Acordo Histórico para a Comunidade Guarani-Kaiowá
A Advocacia-Geral da União (AGU) desempenhou um papel fundamental na formalização de um acordo que visa a pacificação provisória do conflito de terras entre a comunidade indígena Guarani-Kaiowá e os proprietários da Fazenda Ipuitã, localizada em Caarapó, Mato Grosso do Sul. A homologação do acordo ocorreu no dia 12 de janeiro pela Justiça Federal, marcando uma etapa importante na busca por soluções para a questão fundiária na região.
A conciliação aconteceu em 17 de dezembro de 2025, organizada pela Comissão Regional de Soluções Fundiárias da Justiça Federal da 3ª Região (CRSF3R) na cidade de Dourados, após realização de uma audiência entre as partes e uma visita técnica ao local. A AGU participou ativamente do processo por meio da Procuradoria Nacional de Defesa do Clima e do Meio Ambiente (Pronaclima) e da Procuradoria Federal Especializada junto à Fundação Nacional dos Povos Indígenas (PFE Funai), visando garantir os direitos da comunidade Guarani-Kaiowá.
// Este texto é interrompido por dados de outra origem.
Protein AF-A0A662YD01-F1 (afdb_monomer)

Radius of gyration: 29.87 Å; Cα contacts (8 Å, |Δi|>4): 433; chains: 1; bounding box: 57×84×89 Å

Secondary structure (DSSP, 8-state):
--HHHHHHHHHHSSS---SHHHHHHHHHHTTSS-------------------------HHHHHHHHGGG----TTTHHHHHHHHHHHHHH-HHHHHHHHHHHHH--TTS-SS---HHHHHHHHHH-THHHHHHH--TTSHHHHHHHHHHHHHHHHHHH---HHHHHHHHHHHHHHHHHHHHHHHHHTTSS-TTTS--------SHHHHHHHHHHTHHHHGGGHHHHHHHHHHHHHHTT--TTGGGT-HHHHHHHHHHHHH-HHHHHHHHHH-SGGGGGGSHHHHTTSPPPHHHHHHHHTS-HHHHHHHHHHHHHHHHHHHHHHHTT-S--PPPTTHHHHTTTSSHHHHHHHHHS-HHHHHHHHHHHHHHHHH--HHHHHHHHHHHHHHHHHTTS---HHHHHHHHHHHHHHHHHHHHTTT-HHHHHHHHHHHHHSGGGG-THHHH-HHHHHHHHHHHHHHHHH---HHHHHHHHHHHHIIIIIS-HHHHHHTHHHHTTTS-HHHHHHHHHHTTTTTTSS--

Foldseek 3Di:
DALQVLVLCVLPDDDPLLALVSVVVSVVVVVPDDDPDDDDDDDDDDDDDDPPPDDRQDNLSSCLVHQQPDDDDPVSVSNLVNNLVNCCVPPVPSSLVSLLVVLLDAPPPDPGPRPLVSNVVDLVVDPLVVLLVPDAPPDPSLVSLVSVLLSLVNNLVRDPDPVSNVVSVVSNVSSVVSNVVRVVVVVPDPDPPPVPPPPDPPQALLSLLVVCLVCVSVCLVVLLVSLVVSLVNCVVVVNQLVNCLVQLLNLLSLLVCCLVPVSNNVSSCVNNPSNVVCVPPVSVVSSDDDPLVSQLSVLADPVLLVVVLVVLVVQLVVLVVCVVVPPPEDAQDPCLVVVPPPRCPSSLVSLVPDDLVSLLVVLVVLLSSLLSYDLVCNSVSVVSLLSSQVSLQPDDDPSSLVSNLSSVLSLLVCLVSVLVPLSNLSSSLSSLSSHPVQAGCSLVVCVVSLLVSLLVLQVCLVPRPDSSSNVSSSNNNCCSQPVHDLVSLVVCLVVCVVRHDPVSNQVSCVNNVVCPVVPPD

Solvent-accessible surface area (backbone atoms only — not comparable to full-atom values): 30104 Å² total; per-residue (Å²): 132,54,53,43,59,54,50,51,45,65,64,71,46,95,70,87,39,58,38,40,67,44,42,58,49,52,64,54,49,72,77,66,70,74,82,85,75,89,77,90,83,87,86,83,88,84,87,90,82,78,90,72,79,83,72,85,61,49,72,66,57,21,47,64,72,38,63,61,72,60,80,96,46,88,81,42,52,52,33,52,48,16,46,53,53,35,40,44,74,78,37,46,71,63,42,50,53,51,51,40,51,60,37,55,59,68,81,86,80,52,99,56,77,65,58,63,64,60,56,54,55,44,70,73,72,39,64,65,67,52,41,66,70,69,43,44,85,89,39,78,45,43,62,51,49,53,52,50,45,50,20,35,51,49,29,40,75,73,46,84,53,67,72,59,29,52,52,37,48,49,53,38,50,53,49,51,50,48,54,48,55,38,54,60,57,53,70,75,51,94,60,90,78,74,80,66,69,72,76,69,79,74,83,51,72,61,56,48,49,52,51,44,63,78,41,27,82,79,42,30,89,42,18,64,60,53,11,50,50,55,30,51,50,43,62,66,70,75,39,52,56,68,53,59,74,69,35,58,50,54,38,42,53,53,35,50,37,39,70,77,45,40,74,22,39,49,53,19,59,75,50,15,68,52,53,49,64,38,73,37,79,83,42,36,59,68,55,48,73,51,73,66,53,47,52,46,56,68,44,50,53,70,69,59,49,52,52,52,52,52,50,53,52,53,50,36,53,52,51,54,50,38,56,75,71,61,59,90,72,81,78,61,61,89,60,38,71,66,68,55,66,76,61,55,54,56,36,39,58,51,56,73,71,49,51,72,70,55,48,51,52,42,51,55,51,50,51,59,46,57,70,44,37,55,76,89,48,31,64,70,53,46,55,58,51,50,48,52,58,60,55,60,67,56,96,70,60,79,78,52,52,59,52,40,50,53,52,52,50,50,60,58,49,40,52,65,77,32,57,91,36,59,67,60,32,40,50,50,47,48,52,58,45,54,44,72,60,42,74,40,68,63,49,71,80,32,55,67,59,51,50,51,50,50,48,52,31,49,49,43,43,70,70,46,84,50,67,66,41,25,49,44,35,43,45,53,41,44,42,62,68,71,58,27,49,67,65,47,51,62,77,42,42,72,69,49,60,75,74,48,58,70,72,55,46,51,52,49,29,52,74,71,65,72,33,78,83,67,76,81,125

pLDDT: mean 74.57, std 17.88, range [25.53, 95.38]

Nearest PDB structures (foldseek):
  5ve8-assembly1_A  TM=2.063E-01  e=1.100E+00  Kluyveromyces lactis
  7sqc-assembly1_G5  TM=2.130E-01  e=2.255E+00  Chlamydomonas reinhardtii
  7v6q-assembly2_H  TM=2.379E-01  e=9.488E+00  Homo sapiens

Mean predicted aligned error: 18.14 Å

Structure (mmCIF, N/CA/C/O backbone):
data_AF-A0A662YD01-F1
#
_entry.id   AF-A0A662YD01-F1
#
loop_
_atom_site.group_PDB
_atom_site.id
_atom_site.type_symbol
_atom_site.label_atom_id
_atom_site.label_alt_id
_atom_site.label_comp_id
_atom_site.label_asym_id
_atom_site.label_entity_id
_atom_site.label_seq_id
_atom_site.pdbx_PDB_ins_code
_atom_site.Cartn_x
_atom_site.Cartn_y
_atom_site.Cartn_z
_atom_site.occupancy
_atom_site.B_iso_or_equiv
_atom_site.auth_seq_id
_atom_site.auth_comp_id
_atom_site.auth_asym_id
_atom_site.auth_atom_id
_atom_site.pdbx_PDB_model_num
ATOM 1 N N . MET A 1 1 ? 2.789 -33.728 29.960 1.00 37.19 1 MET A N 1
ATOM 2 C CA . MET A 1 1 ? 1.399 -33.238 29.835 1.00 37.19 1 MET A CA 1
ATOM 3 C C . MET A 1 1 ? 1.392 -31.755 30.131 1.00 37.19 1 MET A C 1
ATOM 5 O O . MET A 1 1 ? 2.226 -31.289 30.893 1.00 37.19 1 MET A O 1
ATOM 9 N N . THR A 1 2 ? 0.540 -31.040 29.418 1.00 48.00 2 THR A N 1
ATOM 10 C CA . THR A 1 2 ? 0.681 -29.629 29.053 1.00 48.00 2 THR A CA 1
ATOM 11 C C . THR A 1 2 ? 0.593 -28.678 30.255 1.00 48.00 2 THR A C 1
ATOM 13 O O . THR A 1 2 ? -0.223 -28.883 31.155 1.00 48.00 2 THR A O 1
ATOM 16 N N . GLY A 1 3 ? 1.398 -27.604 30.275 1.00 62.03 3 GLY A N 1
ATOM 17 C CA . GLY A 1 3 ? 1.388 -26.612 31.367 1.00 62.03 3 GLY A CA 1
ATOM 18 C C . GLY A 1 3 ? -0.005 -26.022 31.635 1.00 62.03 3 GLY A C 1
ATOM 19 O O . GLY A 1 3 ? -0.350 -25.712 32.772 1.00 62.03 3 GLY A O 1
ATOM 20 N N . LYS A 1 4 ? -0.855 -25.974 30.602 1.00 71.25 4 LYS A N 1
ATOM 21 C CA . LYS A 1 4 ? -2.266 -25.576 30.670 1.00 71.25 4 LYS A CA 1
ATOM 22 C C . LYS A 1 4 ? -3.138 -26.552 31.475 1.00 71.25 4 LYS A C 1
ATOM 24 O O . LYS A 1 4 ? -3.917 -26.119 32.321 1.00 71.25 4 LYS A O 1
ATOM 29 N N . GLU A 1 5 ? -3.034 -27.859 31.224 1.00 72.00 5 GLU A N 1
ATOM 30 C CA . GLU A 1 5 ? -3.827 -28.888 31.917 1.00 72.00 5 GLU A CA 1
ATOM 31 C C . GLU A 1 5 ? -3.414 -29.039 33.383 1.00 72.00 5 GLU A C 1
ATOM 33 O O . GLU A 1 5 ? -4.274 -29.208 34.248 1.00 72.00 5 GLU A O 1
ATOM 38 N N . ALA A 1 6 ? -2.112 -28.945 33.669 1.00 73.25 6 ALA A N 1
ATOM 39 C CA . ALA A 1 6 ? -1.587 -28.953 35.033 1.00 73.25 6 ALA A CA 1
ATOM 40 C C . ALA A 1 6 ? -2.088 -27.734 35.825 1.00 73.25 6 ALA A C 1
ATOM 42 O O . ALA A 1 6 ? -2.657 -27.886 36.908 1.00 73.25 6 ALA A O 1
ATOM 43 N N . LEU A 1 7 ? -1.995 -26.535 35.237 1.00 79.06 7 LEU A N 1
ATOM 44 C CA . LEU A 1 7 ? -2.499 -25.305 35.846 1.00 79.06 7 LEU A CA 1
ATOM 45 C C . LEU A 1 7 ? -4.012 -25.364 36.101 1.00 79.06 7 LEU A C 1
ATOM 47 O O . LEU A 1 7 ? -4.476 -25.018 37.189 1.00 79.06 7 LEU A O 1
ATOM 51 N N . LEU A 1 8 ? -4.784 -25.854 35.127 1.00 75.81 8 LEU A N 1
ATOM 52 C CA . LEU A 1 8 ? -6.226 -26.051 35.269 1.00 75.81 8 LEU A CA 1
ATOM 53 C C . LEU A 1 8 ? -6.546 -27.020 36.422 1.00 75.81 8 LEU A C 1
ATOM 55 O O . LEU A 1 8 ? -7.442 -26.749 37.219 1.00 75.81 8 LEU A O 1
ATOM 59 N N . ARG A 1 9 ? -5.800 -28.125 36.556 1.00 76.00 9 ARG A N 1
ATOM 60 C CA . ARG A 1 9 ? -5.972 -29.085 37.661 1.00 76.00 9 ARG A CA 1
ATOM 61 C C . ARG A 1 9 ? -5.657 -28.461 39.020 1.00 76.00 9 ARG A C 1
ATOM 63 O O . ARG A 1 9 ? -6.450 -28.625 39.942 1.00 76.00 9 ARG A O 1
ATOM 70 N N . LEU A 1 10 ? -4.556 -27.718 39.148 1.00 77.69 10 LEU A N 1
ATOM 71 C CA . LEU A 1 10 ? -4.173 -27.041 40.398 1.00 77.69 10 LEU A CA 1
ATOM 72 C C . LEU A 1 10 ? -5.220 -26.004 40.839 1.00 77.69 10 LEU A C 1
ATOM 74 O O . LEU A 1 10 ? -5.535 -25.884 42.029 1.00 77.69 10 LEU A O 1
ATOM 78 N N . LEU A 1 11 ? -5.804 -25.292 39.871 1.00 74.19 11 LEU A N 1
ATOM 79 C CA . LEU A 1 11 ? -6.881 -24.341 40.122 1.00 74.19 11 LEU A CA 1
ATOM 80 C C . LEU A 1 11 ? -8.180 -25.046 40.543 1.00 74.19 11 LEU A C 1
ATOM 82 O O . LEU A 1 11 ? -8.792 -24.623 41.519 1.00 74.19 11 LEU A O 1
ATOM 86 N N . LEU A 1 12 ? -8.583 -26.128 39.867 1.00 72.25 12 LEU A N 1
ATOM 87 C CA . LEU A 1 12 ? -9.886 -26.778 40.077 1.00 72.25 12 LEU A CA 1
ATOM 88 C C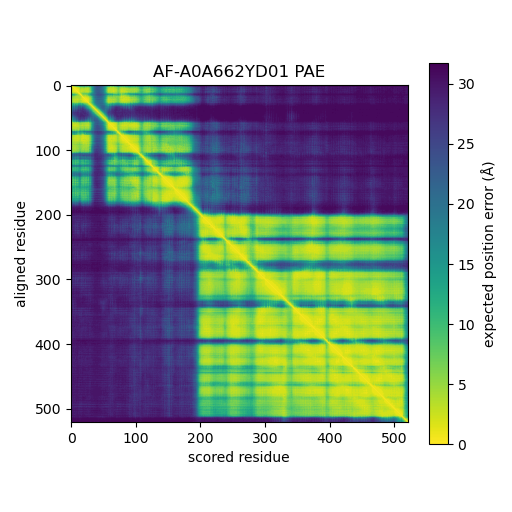 . LEU A 1 12 ? -9.933 -27.798 41.230 1.00 72.25 12 LEU A C 1
ATOM 90 O O . LEU A 1 12 ? -11.014 -28.051 41.762 1.00 72.25 12 LEU A O 1
ATOM 94 N N . LEU A 1 13 ? -8.808 -28.398 41.631 1.00 72.50 13 LEU A N 1
ATOM 95 C CA . LEU A 1 13 ? -8.783 -29.406 42.699 1.00 72.50 13 LEU A CA 1
ATOM 96 C C . LEU A 1 13 ? -8.857 -28.772 44.102 1.00 72.50 13 LEU A C 1
ATOM 98 O O . LEU A 1 13 ? -8.284 -27.703 44.327 1.00 72.50 13 LEU A O 1
ATOM 102 N N . PRO A 1 14 ? -9.508 -29.418 45.088 1.00 59.12 14 PRO A N 1
ATOM 103 C CA . PRO A 1 14 ? -9.482 -28.964 46.477 1.00 59.12 14 PRO A CA 1
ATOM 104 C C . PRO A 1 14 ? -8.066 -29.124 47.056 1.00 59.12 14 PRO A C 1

De acordo com a advogada da União, Natália Uchôa, que atua na Pronaclima, o trabalho da AGU não se restringiu à formulação do acordo. “Realizamos uma escuta direta das lideranças e demais indígenas presentes, colhendo relatos detalhados sobre as condições de vida e os conflitos enfrentados, além das principais demandas da comunidade”, explica. “Este é um acordo significativo que proporcionará mais segurança jurídica para todas as partes envolvidas, além de promover uma pacificação em uma região que tem enfrentado conflitos possessórios por anos”, complementa.
Histórico do Conflito
O conflito em questão é de longa data. A etnia Guarani-Kaiowá reivindica a demarcação da área, alegando que a Fazenda Ipuitã está sobreposta à Terra Indígena. Desde outubro de 2025, a situação na região tornou-se ainda mais tensa, com registros de confrontos. Proprietários da fazenda afirmaram que os indígenas estavam obstruindo a via pública e dificultando a circulação em suas terras, levando-os a ajuizar uma ação de reintegração de posse.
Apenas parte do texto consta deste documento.